Today, NASA released a list of celestial targets that will be revealed next week when the agency releases the first color images taken by the James Webb Space Telescope, or JWST. Targets include galaxies, nebulae and a giant planet outside our solar system.
JWST is NASA’s new deep-space observatory, which launched on Christmas Day 2021. Featuring a large gold-coated mirror spanning over 21 feet in diameter, the observatory is poised to transform the field of astrophysics by collecting light from the first stars and galaxies that formed just after the Big Bang. It is also designed to study objects in our universe in unprecedented detail, giving us insight into our distant solar system, planets outside our cosmic neighborhood, asteroids, exotic stars in the depths of space, and more.
To get its first-ever images, JWST observed these target objects and regions of space for 120 hours, collecting five days of data. Until now, we didn’t know much about what the first images from JWST would be, although we did get some hints from NASA management. Thomas Zurbuchen, NASA associate administrator for science, revealed that we would see light from the atmosphere of a planet outside our solar system, known as an exoplanet. And NASA Administrator Bill Nelson said an image is “the deepest image of our universe that has ever been taken”.
We can now study these deep space destinations before seeing them in detail next week. (In the case of the exoplanet, we expect to see a glimpse of its spectrum, a distribution of light in its atmosphere.) The target list for this watershed moment was selected by an international team of people from NASA, the European Space Agency, the Canadian Space Agency and the Space Telescope Science Institute, which oversees the operations and science of the JWST .

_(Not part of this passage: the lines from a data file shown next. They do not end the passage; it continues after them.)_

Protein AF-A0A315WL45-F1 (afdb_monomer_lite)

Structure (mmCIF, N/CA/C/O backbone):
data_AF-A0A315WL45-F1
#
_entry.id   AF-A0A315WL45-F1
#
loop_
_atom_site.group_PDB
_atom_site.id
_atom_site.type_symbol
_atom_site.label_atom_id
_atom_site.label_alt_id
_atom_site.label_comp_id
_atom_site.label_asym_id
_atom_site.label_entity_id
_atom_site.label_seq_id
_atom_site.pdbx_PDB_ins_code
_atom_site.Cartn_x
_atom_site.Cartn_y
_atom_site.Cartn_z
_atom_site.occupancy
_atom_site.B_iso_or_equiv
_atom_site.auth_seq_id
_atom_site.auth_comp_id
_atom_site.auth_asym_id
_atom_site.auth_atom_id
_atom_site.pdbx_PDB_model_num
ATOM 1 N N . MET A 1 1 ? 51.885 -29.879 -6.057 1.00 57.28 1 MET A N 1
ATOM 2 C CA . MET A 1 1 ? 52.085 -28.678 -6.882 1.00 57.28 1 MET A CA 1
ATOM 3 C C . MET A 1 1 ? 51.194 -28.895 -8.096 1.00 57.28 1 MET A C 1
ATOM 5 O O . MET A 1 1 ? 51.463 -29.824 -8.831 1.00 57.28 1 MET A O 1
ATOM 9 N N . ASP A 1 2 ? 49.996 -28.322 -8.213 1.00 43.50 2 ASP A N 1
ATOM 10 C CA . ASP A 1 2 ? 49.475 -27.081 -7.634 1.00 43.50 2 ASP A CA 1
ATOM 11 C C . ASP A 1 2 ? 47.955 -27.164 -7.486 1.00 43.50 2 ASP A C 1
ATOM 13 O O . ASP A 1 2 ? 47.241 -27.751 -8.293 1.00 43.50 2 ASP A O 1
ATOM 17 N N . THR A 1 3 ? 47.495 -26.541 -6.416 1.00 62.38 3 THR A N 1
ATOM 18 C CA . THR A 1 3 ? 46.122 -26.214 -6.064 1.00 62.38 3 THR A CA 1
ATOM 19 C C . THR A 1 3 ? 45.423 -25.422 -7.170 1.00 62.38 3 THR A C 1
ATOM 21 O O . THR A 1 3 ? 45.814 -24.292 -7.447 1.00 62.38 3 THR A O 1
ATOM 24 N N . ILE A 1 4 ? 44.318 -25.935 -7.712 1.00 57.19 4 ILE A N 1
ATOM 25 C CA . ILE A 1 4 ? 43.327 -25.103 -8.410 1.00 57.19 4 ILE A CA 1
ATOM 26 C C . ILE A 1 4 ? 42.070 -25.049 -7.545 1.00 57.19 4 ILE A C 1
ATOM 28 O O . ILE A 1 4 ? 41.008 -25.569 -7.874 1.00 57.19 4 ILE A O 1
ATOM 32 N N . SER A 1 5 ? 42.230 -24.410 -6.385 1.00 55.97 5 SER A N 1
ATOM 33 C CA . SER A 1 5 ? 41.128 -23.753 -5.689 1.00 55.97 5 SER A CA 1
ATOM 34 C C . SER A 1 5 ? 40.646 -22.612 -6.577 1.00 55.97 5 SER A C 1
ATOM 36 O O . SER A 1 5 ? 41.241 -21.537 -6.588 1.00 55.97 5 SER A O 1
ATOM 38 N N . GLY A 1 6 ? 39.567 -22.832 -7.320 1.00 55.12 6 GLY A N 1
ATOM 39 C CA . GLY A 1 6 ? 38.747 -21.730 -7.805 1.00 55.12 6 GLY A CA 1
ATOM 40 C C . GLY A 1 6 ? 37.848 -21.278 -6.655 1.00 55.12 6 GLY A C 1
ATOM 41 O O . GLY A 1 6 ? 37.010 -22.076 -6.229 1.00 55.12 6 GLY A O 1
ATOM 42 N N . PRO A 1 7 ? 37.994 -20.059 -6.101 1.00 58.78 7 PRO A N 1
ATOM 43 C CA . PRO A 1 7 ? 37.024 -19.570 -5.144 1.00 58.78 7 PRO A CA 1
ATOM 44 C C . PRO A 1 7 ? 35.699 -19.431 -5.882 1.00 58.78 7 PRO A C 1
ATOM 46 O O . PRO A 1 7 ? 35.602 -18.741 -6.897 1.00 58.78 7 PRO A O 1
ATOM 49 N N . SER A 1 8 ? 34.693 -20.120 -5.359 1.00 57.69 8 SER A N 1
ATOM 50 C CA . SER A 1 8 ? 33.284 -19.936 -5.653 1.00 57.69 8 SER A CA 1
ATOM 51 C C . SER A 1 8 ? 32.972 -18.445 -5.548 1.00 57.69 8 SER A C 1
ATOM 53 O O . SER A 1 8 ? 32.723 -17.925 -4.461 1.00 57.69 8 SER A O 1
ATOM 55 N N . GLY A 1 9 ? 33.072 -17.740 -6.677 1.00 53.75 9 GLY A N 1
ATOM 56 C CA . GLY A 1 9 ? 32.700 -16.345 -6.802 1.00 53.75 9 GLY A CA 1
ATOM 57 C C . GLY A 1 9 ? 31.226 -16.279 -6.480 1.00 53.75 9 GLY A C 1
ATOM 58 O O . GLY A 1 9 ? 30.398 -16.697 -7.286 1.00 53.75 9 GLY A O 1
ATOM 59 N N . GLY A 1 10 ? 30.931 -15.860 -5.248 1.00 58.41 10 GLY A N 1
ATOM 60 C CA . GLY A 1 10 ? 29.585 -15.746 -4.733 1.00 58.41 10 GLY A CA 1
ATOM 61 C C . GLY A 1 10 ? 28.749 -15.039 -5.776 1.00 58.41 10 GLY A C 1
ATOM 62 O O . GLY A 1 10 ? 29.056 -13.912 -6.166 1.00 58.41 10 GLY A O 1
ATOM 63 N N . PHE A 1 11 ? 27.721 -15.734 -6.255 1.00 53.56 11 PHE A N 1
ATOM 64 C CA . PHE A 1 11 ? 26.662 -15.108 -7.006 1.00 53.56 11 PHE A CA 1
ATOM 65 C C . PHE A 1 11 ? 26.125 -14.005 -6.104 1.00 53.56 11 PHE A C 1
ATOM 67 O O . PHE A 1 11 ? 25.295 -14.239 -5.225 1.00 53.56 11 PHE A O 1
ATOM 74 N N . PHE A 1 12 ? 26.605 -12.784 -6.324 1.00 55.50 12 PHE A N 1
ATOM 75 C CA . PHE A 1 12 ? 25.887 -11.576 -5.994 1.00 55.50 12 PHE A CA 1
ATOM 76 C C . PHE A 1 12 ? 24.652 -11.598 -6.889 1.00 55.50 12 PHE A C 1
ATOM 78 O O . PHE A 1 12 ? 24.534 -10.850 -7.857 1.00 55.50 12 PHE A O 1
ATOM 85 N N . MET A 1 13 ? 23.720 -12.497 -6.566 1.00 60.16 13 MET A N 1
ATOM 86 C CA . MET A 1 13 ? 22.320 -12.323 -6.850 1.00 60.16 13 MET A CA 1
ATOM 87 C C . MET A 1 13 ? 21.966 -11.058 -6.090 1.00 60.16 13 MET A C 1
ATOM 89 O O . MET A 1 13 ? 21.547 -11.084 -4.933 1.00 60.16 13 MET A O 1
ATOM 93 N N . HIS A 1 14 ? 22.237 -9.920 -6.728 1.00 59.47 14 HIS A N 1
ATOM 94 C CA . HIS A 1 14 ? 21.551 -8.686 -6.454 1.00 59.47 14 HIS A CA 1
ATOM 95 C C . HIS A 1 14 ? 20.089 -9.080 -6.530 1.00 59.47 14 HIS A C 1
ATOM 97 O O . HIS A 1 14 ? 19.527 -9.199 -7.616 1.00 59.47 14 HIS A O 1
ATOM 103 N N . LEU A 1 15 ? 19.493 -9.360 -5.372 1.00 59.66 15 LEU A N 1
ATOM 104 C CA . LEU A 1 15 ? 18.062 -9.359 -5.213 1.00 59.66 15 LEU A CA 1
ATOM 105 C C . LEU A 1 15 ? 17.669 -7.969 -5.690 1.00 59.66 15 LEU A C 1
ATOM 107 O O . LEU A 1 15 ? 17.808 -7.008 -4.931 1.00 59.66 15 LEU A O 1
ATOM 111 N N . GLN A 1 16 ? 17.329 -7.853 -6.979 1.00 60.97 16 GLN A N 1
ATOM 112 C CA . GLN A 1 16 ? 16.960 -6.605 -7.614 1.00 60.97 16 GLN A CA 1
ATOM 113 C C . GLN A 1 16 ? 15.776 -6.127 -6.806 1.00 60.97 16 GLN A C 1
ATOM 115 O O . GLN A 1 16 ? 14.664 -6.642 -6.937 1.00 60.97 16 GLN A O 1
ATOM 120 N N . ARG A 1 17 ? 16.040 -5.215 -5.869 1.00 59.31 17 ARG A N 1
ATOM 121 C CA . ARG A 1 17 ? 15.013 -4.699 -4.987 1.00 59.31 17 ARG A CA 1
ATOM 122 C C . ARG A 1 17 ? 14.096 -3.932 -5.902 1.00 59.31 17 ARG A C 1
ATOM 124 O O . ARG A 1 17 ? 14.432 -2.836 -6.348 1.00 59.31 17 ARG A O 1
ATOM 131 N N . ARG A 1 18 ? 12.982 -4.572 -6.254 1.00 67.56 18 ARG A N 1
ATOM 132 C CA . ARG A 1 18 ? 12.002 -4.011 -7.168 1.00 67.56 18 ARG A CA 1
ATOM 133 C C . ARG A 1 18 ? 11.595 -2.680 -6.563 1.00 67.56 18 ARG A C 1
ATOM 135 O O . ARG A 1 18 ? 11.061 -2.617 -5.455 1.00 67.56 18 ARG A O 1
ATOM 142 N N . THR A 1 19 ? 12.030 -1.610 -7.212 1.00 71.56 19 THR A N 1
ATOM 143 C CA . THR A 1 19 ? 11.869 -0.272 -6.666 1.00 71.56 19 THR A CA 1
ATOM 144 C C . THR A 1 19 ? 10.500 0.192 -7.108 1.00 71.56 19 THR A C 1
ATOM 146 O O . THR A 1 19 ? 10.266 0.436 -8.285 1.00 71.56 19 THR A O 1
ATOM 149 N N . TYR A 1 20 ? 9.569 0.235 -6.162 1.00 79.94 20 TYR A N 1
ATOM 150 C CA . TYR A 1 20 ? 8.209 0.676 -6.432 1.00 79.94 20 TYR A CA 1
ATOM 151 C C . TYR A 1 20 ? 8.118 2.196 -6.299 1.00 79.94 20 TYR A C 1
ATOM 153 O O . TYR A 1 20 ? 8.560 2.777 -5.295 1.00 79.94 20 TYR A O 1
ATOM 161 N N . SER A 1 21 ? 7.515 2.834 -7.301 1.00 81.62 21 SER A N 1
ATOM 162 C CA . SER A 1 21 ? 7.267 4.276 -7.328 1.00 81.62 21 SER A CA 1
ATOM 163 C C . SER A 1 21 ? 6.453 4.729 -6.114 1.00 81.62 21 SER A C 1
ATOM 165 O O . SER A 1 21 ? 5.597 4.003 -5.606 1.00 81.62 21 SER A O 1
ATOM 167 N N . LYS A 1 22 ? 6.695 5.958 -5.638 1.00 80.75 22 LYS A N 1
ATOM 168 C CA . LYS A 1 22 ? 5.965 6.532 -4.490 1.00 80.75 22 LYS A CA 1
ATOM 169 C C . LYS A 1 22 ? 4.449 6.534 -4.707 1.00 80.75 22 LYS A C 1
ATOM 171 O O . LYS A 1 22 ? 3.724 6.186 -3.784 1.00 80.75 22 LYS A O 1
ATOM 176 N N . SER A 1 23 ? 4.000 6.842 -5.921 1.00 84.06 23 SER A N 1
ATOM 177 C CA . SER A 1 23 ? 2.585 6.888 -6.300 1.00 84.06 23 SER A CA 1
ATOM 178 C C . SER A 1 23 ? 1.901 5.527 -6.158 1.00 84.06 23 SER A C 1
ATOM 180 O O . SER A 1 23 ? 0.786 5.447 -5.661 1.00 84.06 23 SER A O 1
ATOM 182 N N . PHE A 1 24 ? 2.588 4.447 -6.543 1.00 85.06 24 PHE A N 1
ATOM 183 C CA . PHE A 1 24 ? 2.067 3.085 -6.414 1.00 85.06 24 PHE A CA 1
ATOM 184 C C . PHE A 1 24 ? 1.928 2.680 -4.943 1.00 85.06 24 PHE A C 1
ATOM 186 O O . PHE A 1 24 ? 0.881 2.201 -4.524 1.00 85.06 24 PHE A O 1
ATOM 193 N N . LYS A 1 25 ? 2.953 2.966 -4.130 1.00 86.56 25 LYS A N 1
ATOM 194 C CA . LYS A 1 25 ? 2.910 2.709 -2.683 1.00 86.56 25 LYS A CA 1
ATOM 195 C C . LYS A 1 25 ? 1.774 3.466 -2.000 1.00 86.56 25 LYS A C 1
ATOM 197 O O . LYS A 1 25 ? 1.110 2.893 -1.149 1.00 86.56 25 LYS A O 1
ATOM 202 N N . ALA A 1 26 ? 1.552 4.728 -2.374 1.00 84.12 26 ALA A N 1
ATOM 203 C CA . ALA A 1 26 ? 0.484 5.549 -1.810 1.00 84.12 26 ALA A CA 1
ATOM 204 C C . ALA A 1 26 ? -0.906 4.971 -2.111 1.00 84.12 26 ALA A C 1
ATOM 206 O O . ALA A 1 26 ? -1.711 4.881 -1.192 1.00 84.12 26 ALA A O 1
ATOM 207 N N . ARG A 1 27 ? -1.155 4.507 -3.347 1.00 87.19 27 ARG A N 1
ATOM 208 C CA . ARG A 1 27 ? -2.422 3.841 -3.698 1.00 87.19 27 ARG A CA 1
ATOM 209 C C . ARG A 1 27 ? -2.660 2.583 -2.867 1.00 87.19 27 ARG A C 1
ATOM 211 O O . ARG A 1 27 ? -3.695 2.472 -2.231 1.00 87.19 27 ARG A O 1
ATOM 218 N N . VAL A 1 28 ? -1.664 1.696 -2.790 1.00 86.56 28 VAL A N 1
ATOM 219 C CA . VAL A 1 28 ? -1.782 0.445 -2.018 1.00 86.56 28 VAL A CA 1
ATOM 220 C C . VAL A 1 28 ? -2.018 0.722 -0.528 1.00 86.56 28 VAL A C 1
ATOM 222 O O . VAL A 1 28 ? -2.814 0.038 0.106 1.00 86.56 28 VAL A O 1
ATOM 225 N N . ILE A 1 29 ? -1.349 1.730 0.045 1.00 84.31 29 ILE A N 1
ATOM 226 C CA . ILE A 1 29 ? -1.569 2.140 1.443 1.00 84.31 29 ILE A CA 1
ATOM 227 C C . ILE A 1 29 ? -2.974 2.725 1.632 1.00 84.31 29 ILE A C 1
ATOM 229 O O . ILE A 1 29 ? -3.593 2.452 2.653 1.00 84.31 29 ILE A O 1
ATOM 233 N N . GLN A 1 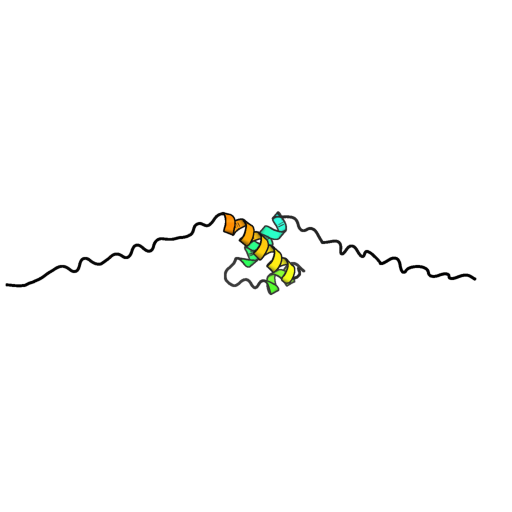30 ? -3.466 3.516 0.676 1.00 85.44 30 GLN A N 1
ATOM 234 C CA . GLN A 1 30 ? -4.793 4.126 0.734 1.00 85.44 30 GLN A CA 1
ATOM 235 C C . GLN A 1 30 ? -5.901 3.069 0.662 1.00 85.44 30 GLN A C 1
ATOM 237 O O . GLN A 1 30 ? -6.780 3.089 1.515 1.00 85.44 30 GLN A O 1
ATOM 242 N N . GLU A 1 31 ? -5.793 2.098 -0.252 1.00 85.31 31 GLU A N 1
ATOM 243 C CA . GLU A 1 31 ? -6.667 0.912 -0.295 1.00 85.31 31 GLU A CA 1
ATOM 244 C C . GLU A 1 31 ? -6.626 0.140 1.036 1.00 85.31 31 GLU A C 1
ATOM 246 O O . GLU A 1 31 ? -7.657 -0.271 1.552 1.00 85.31 31 GLU A O 1
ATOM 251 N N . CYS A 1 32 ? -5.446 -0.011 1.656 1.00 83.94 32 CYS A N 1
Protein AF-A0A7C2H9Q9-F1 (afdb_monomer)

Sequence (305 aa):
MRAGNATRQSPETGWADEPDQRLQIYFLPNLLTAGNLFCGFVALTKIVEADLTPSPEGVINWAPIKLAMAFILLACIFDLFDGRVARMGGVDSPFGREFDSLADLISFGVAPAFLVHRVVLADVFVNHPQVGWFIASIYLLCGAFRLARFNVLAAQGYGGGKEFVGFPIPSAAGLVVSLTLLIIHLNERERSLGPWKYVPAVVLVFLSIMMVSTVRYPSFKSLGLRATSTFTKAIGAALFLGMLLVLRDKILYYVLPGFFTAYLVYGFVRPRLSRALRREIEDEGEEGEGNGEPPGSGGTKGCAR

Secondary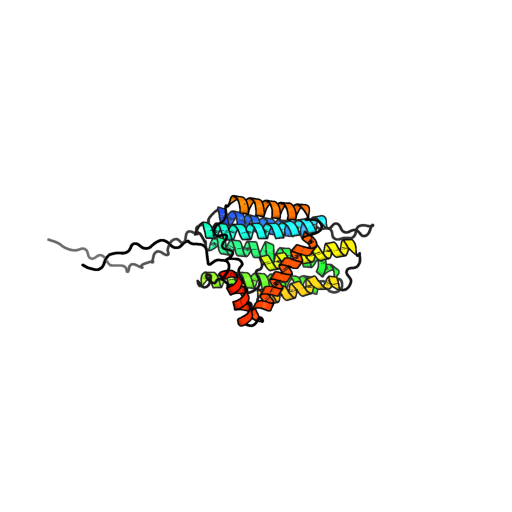 structure (DSSP, 8-state):
--------------------------HHHHHHHHHHHHHHHHHHHHHHH---SPPTTS----HHHHHHHHHHHHHHHHHHHHHHHHHHTT---HHHHHHHHHHHIIIIIIHHHHHHIIIIIHHHTTT-HHHHHHHHHHHHHHHHHHHHHHHHHHHTT-TT-SEEES--HHHHHHHHHHHHHHHHHHHHHHS--GGGGGHHHHHHHHHHHHHHS--EEEPGGG----SS-HHHHHHHHHHHHHHHHHTHHHHHHHHHHHHHHHHHHHHHHTTTS-HHHHHHHHHTTTTTS----------------

Solvent-accessible surface area (backbone atoms only — not comparable to full-atom values): 17153 Å² total; per-residue (Å²): 134,88,84,80,86,90,75,84,83,73,86,79,78,79,73,72,79,71,76,83,78,72,79,69,78,57,67,69,37,48,48,28,32,49,49,14,30,50,23,12,51,54,17,41,52,27,50,68,69,40,58,77,64,60,41,99,87,67,50,59,64,56,64,40,46,56,49,17,46,50,25,35,55,49,16,50,51,27,48,56,47,20,64,46,50,25,60,75,67,75,49,84,38,74,64,52,54,54,52,38,48,54,21,46,39,43,23,28,17,47,30,44,26,50,45,46,24,66,74,37,27,46,74,71,26,66,93,43,54,67,57,23,55,50,53,26,47,47,33,28,52,25,40,48,53,36,48,53,51,50,54,53,41,46,73,72,68,65,67,79,61,79,55,40,73,14,54,54,50,61,58,50,24,51,31,52,44,27,45,50,49,32,50,52,54,50,37,77,71,64,77,62,57,76,77,61,60,53,50,63,60,54,49,42,54,51,49,23,53,39,25,66,33,83,47,61,27,79,45,83,84,70,74,70,86,69,89,71,61,71,63,61,53,49,49,52,51,49,50,50,50,49,50,50,62,73,37,36,92,72,44,48,53,55,50,50,26,48,51,40,47,49,52,53,48,50,38,65,43,54,82,73,49,57,76,65,65,56,44,54,64,55,48,65,64,52,67,77,75,70,87,87,78,79,90,76,85,78,85,82,79,88,77,88,133

Structure (mmCIF, N/CA/C/O backbone):
data_AF-A0A7C2H9Q9-F1
#
_entry.id   AF-A0A7C2H9Q9-F1
#
loop_
_atom_site.group_PDB
_atom_site.id
_atom_site.type_symbol
_atom_site.label_atom_id
_atom_site.label_alt_id
_atom_site.label_comp_id
_atom_site.label_asym_id
_atom_site.label_entity_id
_atom_site.label_seq_id
_atom_site.pdbx_PDB_ins_code
_atom_site.Cartn_x
_atom_site.Cartn_y
_atom_site.Cartn_z
_atom_site.occupancy
_atom_site.B_iso_or_equiv
_atom_site.auth_seq_id
_atom_site.auth_comp_id
_atom_site.auth_asym_id
_atom_site.auth_atom_id
_atom_site.pdbx_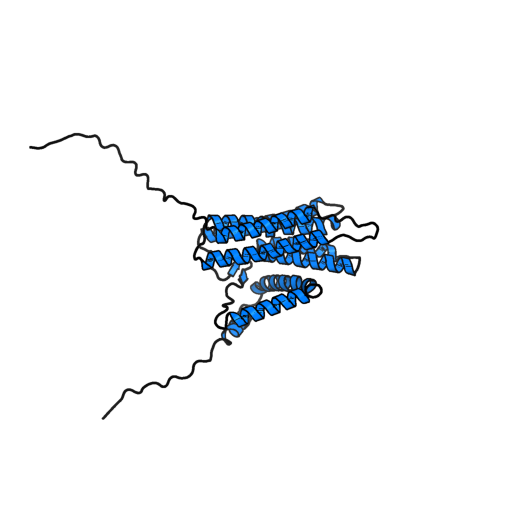PDB_model_num
ATOM 1 N N . MET A 1 1 ? -58.060 41.680 46.518 1.00 38.31 1 MET A N 1
ATOM 2 C CA . MET A 1 1 ? -58.728 40.667 45.668 1.00 38.31 1 MET A CA 1
ATOM 3 C C . MET A 1 1 ? -58.309 40.979 44.228 1.00 38.31 1 MET A C 1
ATOM 5 O O . MET A 1 1 ? -58.652 42.054 43.770 1.00 38.31 1 MET A O 1
ATOM 9 N N . ARG A 1 2 ? -57.267 40.337 43.655 1.00 32.94 2 ARG A N 1
ATOM 10 C CA . ARG A 1 2 ? -57.324 39.150 42.746 1.00 32.94 2 ARG A CA 1
ATOM 11 C C . ARG A 1 2 ? -58.545 39.214 41.816 1.00 32.94 2 ARG A C 1
ATOM 13 O O . ARG A 1 2 ? -59.636 39.346 42.340 1.00 32.94 2 ARG A O 1
ATOM 20 N N . ALA A 1 3 ? -58.511 39.049 40.499 1.00 36.44 3 ALA A N 1
ATOM 21 C CA . ALA A 1 3 ? -57.557 38.686 39.442 1.00 36.44 3 ALA A CA 1
ATOM 22 C C . ALA A 1 3 ? -58.330 38.993 38.114 1.00 36.44 3 ALA A C 1
ATOM 24 O O . ALA A 1 3 ? -59.505 39.329 38.180 1.00 36.44 3 ALA A O 1
ATOM 25 N N . GLY A 1 4 ? -57.831 38.921 36.885 1.00 35.50 4 GLY A N 1
ATOM 26 C CA . GLY A 1 4 ? -56.626 38.326 36.346 1.00 35.50 4 GLY A CA 1
ATOM 27 C C . GLY A 1 4 ? -56.476 38.714 34.870 1.00 35.50 4 GLY A C 1
ATOM 28 O O . GLY A 1 4 ? -57.447 39.002 34.171 1.00 35.50 4 GLY A O 1
ATOM 29 N N . ASN A 1 5 ? -55.218 38.744 34.447 1.00 37.28 5 ASN A N 1
ATOM 30 C CA . ASN A 1 5 ? -54.754 38.983 33.088 1.00 37.28 5 ASN A CA 1
ATOM 31 C C . ASN A 1 5 ? -55.137 37.801 32.185 1.00 37.28 5 ASN A C 1
ATOM 33 O O . ASN A 1 5 ? -54.789 36.662 32.489 1.00 37.28 5 ASN A O 1
ATOM 37 N N . ALA A 1 6 ? -55.792 38.075 31.059 1.00 45.62 6 ALA A N 1
ATOM 38 C CA . ALA A 1 6 ? -55.981 37.118 29.975 1.00 45.62 6 ALA A CA 1
ATOM 39 C C . ALA A 1 6 ? -54.847 37.287 28.952 1.00 45.62 6 ALA A C 1
ATOM 41 O O . ALA A 1 6 ? -54.982 38.006 27.963 1.00 45.62 6 ALA A O 1
ATOM 42 N N . THR A 1 7 ? -53.704 36.649 29.198 1.00 45.53 7 THR A N 1
ATOM 43 C CA . THR A 1 7 ? -52.634 36.519 28.200 1.00 45.53 7 THR A CA 1
ATOM 44 C C 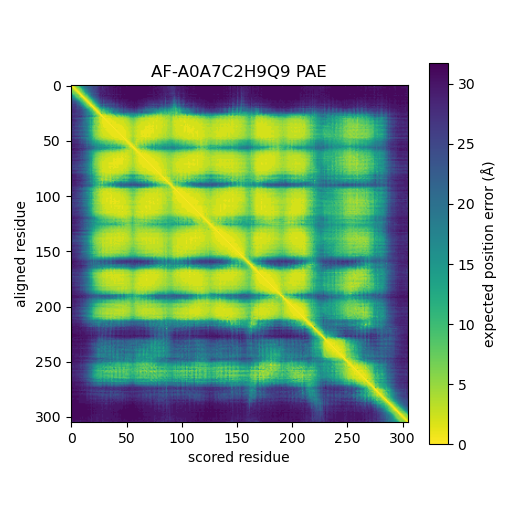. THR A 1 7 ? -52.849 35.253 27.377 1.00 45.53 7 THR A C 1
ATOM 46 O O . THR A 1 7 ? -52.879 34.148 27.914 1.00 45.53 7 THR A O 1
ATOM 49 N N . ARG A 1 8 ? -53.008 35.439 26.059 1.00 41.81 8 ARG A N 1
ATOM 50 C CA . ARG A 1 8 ? -53.001 34.390 25.030 1.00 41.81 8 ARG A CA 1
ATOM 51 C C . ARG A 1 8 ? -51.784 33.479 25.213 1.00 41.81 8 ARG A C 1
ATOM 53 O O . ARG A 1 8 ? -50.658 33.961 25.166 1.00 41.81 8 ARG A O 1
ATOM 60 N N . GLN A 1 9 ? -52.017 32.179 25.356 1.00 36.41 9 GLN A N 1
ATOM 61 C CA . GLN A 1 9 ? -50.983 31.160 25.195 1.00 36.41 9 GLN A CA 1
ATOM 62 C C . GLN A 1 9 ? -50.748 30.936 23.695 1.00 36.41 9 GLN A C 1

Some of the targets we’ve seen before, thanks to images captured by JWST’s predecessor, the Hubble Space Telescope. But JWST’s mirror is almost three times wider than Hubble’s; Additionally, JWST is about 1 million kilometers from Earth, while Hubble is in low Earth orbit. Compared to the Hubble images, the JWST images should be even more detailed.
Check out the list of targets below, along with brief descriptions provided by NASA:
Carina Nebula. The Carina Nebula is one of the largest and brightest nebulae in the sky, located approximately 7,600 light-years away in the southern constellation of Carina. Nebulae are stellar nurseries where stars are formed. The Carina Nebula is home to many massive stars, several times larger than the Sun.
WASP-96b (spectrum). WASP-96b is a giant planet outside our solar system, composed mostly of gas. The planet, located nearly 1,150 light-years from Earth, orbits its star every 3.4 days. It has about half the mass of Jupiter and its discovery was announced in 2014.
South Ring Nebula. The Southern Ring Nebula, or “Eight-Burst”, is a planetary nebula – an expanding cloud of gas, surrounding a dying star. It measures nearly half a light-year in diameter and is located about 2,000 light-years from Earth.
Stephan’s Quintet: About 290 million light-years away, Stephan’s Quintet is located in the constellation Pegasus. It is notable for being the first group of compact galaxies ever discovered in 1787. Four of the quintet’s five galaxies are locked in a cosmic dance of repeated close encounters.
SMACS 0723: Massive clusters of foreground galaxies amplify and distort light from objects behind them, allowing a deep-field view of extremely distant and inherently faint galaxy populations.
NASA is expected to reveal the images on July 12 at 10:30 a.m. ET. And they are sure to be breathtaking. “What I saw moved me,” former astronaut and current NASA deputy administrator Pam Melroy said at a press conference, “as a scientist, as an engineer, and as a ‘To be human”.